(Records excerpted from a collection)
*** Block opens ***
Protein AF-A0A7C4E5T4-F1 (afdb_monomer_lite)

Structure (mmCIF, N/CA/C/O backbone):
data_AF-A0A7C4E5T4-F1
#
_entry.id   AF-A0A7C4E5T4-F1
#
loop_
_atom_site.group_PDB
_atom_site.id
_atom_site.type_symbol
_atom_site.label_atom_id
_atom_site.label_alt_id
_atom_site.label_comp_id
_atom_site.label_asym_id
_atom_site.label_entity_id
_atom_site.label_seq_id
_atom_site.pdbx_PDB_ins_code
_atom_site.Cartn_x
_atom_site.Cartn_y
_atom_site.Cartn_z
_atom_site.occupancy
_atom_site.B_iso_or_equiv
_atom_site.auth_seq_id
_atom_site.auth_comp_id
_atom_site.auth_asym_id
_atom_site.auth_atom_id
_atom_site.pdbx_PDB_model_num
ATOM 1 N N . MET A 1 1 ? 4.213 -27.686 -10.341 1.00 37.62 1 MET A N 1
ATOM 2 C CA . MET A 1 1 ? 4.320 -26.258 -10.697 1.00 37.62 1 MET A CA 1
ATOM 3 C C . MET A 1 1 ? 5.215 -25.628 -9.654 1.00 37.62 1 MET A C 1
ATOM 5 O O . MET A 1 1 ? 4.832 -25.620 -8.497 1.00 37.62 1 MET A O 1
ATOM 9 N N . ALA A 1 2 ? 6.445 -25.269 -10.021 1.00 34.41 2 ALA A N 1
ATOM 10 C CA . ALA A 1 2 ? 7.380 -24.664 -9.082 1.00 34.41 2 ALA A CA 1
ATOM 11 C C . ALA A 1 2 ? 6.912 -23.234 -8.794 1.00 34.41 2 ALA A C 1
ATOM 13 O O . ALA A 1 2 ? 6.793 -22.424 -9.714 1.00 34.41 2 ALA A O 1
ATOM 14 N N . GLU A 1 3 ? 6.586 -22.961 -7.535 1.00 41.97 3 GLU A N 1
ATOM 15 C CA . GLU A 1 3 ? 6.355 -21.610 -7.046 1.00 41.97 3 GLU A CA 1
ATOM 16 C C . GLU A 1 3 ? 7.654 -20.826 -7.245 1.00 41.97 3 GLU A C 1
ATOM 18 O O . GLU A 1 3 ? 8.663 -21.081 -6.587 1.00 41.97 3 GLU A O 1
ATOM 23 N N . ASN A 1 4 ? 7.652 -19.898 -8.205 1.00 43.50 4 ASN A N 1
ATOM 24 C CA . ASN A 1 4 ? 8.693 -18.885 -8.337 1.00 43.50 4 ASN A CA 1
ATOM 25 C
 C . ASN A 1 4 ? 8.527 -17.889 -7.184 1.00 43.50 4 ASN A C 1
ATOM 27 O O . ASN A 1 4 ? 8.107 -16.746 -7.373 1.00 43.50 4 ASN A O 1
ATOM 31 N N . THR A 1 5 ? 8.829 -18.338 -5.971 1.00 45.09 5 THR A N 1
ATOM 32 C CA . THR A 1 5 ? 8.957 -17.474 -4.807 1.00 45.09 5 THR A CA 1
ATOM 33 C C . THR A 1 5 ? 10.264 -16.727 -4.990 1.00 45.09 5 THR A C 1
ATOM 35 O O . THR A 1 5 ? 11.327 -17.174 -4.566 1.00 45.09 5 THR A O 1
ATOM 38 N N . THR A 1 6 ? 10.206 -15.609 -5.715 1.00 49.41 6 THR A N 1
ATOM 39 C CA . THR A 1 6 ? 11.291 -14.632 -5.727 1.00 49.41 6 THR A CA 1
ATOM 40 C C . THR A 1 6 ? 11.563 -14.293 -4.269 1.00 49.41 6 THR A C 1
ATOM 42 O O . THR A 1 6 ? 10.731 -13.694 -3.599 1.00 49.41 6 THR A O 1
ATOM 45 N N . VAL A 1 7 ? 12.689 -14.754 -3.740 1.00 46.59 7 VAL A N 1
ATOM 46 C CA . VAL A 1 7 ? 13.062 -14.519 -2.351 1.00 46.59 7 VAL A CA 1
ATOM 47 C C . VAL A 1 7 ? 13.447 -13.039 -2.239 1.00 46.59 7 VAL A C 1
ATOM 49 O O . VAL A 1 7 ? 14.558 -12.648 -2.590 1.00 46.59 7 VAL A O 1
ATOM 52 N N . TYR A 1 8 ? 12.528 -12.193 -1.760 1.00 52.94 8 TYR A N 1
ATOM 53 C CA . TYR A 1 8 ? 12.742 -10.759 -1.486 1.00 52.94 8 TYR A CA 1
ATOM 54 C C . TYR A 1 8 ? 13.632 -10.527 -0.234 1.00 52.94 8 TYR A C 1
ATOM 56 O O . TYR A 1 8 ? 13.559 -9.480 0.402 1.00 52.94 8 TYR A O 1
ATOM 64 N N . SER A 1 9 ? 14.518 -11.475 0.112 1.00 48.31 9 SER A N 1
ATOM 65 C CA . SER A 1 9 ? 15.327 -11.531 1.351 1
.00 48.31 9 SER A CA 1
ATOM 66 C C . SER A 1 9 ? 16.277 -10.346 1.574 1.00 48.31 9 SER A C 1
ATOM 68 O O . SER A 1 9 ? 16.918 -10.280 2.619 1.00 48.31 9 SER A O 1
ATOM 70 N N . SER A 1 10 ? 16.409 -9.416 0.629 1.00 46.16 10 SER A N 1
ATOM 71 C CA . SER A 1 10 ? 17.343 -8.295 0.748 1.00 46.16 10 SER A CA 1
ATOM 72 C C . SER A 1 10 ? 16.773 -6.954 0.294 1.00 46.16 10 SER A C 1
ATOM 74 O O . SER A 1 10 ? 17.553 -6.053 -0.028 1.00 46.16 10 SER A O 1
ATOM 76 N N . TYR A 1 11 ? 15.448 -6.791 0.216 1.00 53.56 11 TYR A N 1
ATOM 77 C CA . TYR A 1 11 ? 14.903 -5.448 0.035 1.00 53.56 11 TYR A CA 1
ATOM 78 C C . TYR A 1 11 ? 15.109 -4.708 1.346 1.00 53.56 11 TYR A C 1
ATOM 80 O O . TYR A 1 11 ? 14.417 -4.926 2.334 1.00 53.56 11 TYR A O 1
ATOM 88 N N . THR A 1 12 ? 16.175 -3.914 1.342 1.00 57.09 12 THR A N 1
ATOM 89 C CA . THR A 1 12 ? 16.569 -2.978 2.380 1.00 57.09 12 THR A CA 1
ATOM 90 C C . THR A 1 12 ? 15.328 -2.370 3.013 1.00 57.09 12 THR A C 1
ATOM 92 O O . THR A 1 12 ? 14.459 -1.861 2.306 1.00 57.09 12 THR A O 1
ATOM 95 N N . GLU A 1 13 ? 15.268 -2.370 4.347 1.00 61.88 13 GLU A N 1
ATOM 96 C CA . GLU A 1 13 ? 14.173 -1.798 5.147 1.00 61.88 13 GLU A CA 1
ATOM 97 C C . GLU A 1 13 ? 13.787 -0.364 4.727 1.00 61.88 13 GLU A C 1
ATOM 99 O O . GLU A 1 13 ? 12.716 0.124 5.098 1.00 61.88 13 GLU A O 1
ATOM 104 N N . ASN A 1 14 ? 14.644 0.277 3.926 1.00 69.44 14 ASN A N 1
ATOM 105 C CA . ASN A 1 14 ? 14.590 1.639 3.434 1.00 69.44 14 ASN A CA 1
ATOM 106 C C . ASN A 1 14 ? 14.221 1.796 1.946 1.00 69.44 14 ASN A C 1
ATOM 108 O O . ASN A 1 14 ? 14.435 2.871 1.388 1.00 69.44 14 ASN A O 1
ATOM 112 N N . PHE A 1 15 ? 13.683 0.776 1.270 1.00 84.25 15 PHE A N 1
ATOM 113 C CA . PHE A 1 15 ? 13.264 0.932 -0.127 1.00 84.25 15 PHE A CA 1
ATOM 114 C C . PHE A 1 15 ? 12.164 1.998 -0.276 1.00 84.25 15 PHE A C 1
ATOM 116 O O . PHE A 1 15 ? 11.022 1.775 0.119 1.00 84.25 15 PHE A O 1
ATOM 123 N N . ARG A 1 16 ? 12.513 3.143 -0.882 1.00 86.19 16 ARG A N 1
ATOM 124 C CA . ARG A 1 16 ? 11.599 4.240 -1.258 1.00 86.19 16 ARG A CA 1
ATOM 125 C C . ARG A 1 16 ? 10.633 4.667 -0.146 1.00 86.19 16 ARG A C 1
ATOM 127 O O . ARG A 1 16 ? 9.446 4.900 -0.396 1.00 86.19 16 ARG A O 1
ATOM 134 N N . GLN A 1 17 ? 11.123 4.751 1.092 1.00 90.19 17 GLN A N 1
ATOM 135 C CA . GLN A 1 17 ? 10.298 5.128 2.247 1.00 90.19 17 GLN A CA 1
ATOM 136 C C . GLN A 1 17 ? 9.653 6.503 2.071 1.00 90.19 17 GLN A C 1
*** Block closes ***
■ What you are asked to do
Exactly as they appear, write out the lines from the one containing "ATOM 96 C CA" through the final line of the entries above, both included.

■ Response area
ATOM 96 C CA . GLU A 1 13 ? 14.173 -1.798 5.147 1.00 61.88 13 GLU A CA 1
ATOM 97 C C . GLU A 1 13 ? 13.787 -0.364 4.727 1.00 61.88 13 GLU A C 1
ATOM 99 O O . GLU A 1 13 ? 12.716 0.124 5.098 1.00 61.88 13 GLU A O 1
ATOM 104 N N . ASN A 1 14 ? 14.644 0.277 3.926 1.00 69.44 14 ASN A N 1
ATOM 105 C CA . ASN A 1 14 ? 14.590 1.639 3.434 1.00 69.44 14 ASN A CA 1
ATOM 106 C C . ASN A 1 14 ? 14.221 1.796 1.946 1.00 69.44 14 ASN A C 1
ATOM 108 O O . ASN A 1 14 ? 14.435 2.871 1.388 1.00 69.44 14 ASN A O 1
ATOM 112 N N . PHE A 1 15 ? 13.683 0.776 1.270 1.00 84.25 15 PHE A N 1
ATOM 113 C CA . PHE A 1 15 ? 13.264 0.932 -0.127 1.00 84.25 15 PHE A CA 1
ATOM 114 C C . PHE A 1 15 ? 12.164 1.998 -0.276 1.00 84.25 15 PHE A C 1
ATOM 116 O O . PHE A 1 15 ? 11.022 1.775 0.119 1.00 84.25 15 PHE A O 1
ATOM 123 N N . ARG A 1 16 ? 12.513 3.143 -0.882 1.00 86.19 16 ARG A N 1
ATOM 124 C CA . ARG A 1 16 ? 11.599 4.240 -1.258 1.00 86.19 16 ARG A CA 1
ATOM 125 C C . ARG A 1 16 ? 10.633 4.667 -0.146 1.00 86.19 16 ARG A C 1
ATOM 127 O O . ARG A 1 16 ? 9.446 4.900 -0.396 1.00 86.19 16 ARG A O 1
ATOM 134 N N . GLN A 1 17 ? 11.123 4.751 1.092 1.00 90.19 17 GLN A N 1
ATOM 135 C CA . GLN A 1 17 ? 10.298 5.128 2.247 1.00 90.19 17 GLN A CA 1
ATOM 136 C C . GLN A 1 17 ? 9.653 6.503 2.071 1.00 90.19 17 GLN A C 1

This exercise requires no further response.